Вопиющую нелепость этого простого факта не могли смягчить ни возраст, ни жизненный опыт, ни усталость, ни множество «умных» книжек, которые он успел прочитать. Вот, пожалуй, единственное чувство, успевшее запечатлиться в его обожженном болью сознании в виде последней тускнеющей вспышки, эдакого антирекламного лайт-бокса на краю окончательной пустоты: всё (абсолютно всё!) было Большой Черной Ложью.

106. Нестор: «Он тебя ждет»

Зыбкий город проплывал перед ним, над ним, сквозь него, словно кошмарный сон. Хотя, если верить монаху-мертвецу, город и был кошмаром, фантазией, плодом воображения. Чужого воображения. Еще это напоминало страшноватую мутацию сновидений. Собственные сны Нестора иногда были цветными; очень редко он ощущал запахи; никогда не осознавал, что спит.
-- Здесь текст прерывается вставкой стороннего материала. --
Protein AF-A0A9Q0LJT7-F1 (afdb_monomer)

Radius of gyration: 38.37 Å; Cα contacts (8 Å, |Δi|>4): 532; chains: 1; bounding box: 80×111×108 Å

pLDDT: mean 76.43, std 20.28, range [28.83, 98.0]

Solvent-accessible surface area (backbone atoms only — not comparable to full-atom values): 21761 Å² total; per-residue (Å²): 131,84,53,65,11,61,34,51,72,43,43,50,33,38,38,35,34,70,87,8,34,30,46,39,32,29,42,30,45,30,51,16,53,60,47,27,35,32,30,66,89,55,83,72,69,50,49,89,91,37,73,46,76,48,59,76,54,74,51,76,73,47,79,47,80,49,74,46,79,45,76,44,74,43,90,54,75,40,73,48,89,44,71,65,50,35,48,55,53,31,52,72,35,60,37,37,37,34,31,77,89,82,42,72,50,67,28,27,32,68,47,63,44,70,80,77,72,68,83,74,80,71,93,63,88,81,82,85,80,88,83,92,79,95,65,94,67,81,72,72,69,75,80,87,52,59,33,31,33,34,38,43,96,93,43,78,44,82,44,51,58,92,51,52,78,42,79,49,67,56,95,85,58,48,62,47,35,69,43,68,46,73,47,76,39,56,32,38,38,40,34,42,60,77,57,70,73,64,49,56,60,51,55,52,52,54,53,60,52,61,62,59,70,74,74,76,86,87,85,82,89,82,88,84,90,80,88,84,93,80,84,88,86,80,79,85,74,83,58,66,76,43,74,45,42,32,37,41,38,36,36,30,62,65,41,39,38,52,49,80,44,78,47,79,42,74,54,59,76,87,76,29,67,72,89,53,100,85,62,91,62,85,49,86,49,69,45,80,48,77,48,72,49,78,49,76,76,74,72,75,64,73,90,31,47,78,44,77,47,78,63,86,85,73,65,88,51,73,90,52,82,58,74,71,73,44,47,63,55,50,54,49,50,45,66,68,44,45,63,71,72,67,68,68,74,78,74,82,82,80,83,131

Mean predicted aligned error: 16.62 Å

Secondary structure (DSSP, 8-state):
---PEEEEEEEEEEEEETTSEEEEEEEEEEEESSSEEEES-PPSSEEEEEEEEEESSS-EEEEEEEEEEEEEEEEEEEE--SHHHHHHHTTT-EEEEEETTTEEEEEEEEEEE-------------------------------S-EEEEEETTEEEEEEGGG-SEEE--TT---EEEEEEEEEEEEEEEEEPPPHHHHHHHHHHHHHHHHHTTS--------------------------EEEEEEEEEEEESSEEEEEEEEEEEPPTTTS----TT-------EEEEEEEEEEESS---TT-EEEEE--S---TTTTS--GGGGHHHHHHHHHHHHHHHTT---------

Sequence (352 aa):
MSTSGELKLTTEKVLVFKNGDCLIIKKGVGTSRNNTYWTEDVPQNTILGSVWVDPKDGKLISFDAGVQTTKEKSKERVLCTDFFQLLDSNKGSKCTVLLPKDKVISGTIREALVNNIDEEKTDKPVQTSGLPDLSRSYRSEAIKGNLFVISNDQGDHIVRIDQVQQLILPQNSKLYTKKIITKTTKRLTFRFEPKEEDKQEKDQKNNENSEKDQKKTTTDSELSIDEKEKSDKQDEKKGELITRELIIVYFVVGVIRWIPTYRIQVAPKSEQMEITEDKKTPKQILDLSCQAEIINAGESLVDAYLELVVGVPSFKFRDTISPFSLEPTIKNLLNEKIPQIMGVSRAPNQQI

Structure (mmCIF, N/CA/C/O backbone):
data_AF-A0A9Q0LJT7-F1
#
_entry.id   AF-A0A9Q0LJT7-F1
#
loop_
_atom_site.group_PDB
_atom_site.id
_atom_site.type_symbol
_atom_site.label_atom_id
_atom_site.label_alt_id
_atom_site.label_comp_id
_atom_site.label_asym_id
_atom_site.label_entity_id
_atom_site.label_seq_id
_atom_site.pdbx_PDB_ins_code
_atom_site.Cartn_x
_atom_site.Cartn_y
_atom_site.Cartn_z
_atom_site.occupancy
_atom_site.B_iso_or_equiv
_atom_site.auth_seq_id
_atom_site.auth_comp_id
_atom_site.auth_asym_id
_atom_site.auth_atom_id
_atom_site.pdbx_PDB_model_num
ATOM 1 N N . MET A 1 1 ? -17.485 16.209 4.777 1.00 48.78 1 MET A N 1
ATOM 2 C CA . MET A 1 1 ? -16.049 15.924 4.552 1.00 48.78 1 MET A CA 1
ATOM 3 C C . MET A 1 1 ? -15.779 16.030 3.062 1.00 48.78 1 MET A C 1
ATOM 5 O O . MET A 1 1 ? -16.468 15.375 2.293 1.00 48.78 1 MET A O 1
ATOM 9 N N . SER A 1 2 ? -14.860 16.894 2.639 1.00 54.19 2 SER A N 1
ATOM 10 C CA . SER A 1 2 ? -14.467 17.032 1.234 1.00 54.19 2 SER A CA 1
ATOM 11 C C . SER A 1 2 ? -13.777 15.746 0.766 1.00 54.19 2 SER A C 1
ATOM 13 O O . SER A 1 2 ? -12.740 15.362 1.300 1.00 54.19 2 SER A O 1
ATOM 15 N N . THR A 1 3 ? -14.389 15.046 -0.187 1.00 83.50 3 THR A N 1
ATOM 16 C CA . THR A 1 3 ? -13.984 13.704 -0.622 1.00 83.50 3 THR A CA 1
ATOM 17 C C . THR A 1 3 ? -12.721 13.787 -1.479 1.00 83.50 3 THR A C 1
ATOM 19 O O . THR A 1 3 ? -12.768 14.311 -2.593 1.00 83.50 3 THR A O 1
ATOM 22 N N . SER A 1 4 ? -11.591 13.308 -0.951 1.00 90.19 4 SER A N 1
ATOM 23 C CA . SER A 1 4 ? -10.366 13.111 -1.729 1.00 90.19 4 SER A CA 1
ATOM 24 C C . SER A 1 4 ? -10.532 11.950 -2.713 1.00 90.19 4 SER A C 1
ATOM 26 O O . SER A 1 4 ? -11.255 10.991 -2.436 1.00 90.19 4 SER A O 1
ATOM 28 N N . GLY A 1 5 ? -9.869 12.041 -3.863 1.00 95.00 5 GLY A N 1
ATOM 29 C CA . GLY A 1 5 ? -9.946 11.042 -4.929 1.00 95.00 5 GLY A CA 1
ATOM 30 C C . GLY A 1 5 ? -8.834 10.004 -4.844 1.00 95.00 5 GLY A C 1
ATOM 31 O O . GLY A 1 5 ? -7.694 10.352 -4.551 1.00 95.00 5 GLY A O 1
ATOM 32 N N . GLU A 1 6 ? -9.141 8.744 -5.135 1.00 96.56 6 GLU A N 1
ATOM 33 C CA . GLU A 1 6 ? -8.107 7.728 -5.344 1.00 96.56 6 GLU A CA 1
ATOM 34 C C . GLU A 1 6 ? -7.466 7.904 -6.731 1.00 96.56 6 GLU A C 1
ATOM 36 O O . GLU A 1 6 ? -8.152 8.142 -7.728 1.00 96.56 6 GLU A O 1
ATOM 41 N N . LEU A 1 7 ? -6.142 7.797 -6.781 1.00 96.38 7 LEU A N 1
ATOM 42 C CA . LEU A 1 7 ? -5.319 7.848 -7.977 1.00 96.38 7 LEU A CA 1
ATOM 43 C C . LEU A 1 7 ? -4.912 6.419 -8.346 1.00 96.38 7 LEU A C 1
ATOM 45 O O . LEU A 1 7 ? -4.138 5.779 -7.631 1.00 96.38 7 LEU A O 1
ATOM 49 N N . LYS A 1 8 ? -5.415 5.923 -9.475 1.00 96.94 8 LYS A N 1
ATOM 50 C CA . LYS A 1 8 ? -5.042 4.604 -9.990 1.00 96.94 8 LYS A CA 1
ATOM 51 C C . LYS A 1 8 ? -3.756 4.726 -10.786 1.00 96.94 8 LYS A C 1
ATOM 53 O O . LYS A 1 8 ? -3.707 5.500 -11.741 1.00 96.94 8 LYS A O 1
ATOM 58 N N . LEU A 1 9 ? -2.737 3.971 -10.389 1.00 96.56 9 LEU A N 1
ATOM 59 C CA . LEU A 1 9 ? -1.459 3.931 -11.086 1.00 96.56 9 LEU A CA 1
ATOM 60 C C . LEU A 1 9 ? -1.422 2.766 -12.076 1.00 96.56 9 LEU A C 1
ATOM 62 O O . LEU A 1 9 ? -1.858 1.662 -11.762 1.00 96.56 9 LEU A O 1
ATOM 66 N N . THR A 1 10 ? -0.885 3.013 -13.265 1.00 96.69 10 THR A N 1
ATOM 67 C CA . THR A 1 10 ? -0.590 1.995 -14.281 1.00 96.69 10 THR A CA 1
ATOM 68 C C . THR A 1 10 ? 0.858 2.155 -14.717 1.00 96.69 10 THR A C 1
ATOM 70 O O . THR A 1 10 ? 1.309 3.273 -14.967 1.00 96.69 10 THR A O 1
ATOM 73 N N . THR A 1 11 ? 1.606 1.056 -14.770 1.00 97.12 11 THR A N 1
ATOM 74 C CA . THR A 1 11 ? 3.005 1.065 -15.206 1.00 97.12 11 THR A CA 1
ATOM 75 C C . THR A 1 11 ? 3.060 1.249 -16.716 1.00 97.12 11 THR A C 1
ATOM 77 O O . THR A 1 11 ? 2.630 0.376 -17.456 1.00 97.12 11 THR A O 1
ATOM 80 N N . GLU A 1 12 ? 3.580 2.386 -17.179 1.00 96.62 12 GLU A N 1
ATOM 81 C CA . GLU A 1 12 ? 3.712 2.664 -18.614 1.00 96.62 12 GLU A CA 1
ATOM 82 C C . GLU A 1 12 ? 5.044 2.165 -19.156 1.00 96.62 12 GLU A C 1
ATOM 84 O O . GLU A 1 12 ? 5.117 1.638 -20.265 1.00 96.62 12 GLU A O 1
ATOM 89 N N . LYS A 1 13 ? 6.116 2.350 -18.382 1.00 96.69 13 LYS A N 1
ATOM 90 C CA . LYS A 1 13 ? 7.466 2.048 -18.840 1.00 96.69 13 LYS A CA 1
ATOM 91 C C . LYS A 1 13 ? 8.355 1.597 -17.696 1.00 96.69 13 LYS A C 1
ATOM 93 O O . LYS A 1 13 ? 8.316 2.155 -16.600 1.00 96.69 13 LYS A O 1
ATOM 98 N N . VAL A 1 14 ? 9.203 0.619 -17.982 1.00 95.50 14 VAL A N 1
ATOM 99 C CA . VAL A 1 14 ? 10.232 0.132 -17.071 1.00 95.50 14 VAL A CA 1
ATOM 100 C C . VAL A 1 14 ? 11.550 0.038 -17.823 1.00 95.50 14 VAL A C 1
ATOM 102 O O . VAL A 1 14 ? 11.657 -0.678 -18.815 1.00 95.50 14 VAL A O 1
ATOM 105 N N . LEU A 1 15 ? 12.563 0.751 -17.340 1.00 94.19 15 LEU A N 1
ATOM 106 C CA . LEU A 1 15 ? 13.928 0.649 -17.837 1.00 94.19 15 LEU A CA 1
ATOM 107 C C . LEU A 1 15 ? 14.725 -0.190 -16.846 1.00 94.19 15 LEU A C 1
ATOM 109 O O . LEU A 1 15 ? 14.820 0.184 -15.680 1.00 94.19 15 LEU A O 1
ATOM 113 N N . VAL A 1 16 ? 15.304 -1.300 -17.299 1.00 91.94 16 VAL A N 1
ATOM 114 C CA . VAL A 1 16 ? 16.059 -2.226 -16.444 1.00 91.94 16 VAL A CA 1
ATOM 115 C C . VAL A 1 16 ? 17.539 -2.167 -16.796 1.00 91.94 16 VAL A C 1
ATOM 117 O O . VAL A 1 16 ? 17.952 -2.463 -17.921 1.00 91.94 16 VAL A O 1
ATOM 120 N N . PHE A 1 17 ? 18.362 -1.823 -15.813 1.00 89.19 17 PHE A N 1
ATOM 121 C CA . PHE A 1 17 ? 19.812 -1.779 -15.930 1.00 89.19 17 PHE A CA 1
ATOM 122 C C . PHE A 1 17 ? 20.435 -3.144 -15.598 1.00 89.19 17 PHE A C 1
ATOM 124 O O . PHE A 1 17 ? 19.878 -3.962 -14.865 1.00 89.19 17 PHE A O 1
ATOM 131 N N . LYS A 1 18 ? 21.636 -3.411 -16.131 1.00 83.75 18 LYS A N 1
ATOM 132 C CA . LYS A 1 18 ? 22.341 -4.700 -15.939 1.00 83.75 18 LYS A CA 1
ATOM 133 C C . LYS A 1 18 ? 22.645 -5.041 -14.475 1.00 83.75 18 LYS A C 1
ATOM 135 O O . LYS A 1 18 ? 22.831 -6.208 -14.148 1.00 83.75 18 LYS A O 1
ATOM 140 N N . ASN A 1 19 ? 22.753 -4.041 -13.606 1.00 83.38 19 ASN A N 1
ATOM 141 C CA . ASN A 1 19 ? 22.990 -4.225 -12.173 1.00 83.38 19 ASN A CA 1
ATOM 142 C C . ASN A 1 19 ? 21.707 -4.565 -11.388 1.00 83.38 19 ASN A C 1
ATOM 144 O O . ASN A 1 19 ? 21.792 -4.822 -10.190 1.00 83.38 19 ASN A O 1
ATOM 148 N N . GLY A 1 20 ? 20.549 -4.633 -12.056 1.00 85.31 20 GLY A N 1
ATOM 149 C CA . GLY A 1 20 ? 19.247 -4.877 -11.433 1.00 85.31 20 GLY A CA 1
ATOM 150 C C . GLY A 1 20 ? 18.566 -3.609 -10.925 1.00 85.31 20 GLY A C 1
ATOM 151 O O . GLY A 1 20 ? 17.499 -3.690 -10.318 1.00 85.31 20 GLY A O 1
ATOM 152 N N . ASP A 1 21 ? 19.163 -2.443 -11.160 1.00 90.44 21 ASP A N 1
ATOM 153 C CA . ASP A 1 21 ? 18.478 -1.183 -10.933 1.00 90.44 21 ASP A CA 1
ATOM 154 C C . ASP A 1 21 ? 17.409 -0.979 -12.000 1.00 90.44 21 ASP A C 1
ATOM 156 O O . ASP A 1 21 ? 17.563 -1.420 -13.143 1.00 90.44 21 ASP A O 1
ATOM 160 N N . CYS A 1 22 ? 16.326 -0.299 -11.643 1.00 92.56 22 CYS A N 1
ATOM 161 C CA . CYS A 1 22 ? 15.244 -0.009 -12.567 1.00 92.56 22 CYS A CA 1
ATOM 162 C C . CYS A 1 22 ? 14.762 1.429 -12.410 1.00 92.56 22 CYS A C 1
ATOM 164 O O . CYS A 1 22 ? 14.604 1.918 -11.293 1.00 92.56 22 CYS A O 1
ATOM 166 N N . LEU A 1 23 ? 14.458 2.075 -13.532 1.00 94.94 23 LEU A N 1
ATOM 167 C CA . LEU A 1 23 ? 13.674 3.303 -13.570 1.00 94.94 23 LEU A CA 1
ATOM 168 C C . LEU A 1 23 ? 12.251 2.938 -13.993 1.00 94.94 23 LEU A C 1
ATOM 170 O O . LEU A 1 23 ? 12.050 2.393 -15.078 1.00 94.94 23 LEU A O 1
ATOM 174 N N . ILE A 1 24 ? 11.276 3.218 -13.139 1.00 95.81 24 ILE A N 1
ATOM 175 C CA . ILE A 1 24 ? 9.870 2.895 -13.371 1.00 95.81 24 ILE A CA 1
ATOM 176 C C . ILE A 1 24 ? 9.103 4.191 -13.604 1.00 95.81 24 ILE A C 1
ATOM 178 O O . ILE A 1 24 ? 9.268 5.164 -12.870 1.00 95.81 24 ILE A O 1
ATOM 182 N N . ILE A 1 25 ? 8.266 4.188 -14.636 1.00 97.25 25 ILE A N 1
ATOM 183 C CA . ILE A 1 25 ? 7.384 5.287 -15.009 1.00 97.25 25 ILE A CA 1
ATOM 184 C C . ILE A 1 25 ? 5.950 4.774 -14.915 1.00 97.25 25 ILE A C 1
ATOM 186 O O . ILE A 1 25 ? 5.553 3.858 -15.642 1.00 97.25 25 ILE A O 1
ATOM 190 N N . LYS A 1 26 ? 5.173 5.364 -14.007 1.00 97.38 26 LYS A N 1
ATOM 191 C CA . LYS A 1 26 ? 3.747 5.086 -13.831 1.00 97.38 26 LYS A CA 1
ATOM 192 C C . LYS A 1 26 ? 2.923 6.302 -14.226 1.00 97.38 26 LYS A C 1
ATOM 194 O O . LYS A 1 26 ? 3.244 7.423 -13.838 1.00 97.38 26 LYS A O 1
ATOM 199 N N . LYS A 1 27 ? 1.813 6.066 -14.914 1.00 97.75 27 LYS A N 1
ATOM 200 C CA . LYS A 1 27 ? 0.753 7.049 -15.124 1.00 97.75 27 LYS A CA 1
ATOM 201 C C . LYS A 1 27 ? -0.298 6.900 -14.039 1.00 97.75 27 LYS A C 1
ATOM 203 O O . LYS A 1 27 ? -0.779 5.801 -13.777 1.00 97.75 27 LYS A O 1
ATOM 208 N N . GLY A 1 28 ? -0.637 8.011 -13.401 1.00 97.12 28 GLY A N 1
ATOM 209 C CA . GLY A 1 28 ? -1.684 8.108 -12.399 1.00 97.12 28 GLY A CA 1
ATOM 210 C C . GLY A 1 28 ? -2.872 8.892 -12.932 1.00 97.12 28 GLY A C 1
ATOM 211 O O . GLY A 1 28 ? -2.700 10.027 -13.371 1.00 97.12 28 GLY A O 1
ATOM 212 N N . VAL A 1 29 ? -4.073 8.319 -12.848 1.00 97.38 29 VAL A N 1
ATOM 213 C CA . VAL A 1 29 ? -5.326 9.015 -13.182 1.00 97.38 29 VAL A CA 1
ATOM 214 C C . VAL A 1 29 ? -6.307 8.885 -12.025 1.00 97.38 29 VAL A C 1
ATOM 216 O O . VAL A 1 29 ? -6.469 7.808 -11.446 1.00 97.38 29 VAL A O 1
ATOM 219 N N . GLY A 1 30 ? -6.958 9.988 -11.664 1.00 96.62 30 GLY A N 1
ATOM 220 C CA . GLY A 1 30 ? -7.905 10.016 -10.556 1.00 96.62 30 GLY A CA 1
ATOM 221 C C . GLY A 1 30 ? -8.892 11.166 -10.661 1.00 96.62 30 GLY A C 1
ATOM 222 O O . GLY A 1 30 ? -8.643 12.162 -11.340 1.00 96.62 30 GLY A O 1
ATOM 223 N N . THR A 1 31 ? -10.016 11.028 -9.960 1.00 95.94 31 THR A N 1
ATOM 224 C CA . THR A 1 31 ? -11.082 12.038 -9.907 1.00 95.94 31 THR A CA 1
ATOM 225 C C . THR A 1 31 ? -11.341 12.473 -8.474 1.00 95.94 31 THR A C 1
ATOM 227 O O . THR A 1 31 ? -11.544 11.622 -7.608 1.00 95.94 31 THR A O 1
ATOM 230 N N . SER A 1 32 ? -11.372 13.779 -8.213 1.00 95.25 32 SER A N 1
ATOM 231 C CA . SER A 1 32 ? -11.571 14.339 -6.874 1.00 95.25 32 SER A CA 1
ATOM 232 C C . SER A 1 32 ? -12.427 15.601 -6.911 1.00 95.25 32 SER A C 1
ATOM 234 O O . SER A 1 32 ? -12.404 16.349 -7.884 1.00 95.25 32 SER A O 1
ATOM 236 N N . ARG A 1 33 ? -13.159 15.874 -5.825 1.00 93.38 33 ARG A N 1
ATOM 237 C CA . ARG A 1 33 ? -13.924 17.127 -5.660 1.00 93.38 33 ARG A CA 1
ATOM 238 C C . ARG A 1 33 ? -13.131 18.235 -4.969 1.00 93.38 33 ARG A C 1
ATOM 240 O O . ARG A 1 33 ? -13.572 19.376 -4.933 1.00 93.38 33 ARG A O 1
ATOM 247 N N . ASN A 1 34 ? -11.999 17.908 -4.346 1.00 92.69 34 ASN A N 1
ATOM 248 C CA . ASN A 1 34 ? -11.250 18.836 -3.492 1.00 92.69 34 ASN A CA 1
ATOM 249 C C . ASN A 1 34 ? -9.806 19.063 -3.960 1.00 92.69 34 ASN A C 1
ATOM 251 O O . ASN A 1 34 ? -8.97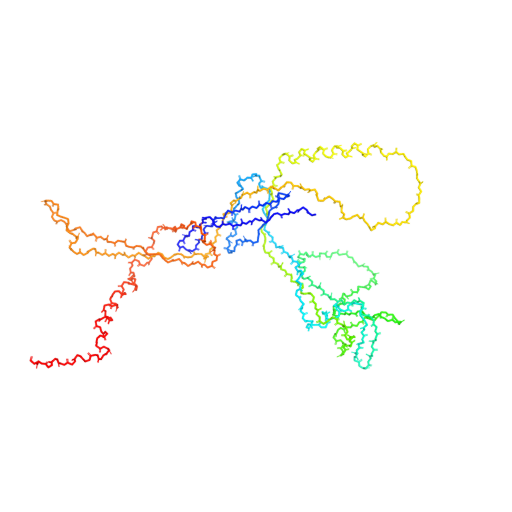3 19.499 -3.167 1.00 92.69 34 ASN A O 1
ATOM 255 N N . ASN A 1 35 ? -9.501 18.720 -5.217 1.00 95.00 35 ASN A N 1
ATOM 256 C CA . ASN A 1 35 ? -8.153 18.773 -5.793 1.00 95.00 35 ASN A CA 1
ATOM 257 C C . ASN A 1 35 ? -7.084 18.009 -4.979 1.00 95.00 35 ASN A C 1
ATOM 259 O O . ASN A 1 35 ? -5.889 18.220 -5.173 1.00 95.00 35 ASN A O 1
ATOM 263 N N . THR A 1 36 ? -7.498 17.107 -4.083 1.00 96.19 36 THR A N 1
ATOM 264 C CA . THR A 1 36 ? -6.612 16.213 -3.335 1.00 96.19 36 THR A CA 1
ATOM 265 C C . THR A 1 36 ? -6.800 14.788 -3.828 1.00 96.19 36 THR A C 1
ATOM 267 O O . THR A 1 36 ? -7.929 14.285 -3.876 1.00 96.19 36 THR A O 1
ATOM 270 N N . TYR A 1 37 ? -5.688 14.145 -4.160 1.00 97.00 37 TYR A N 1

Сейчас все шесть его чувств подвергались воздействию, исказившему восприятие до такой степени, что время от времени накатывала прозаическая тошнота. Но больше всего страдало самолюбие. Нестор отчетливо понимал, что и сам он — не более чем материализованный фрагмент ирреальной головоломки, потребный лишь для того, чтобы неведомый ему общий замысел обрел полноту.

Как ни странно, это не имело ни малейшего отношения к религиозности. Когда-то он был бы рад считать себя Божьим творением — но не Божьим кошмаром. А сейчас выяснялось, что и не Божьим вовсе. Существо, наделившее его сознанием и иллюзией свободной воли, не обязательно было высшим и всеведущим. Оно просто успело первым. Возможно даже, оно было низшим, но ему принадлежало авторство! И теперь, пытаясь осознать себя и восстановить свою «самость», Нестор мог заниматься только жалким плагиатом.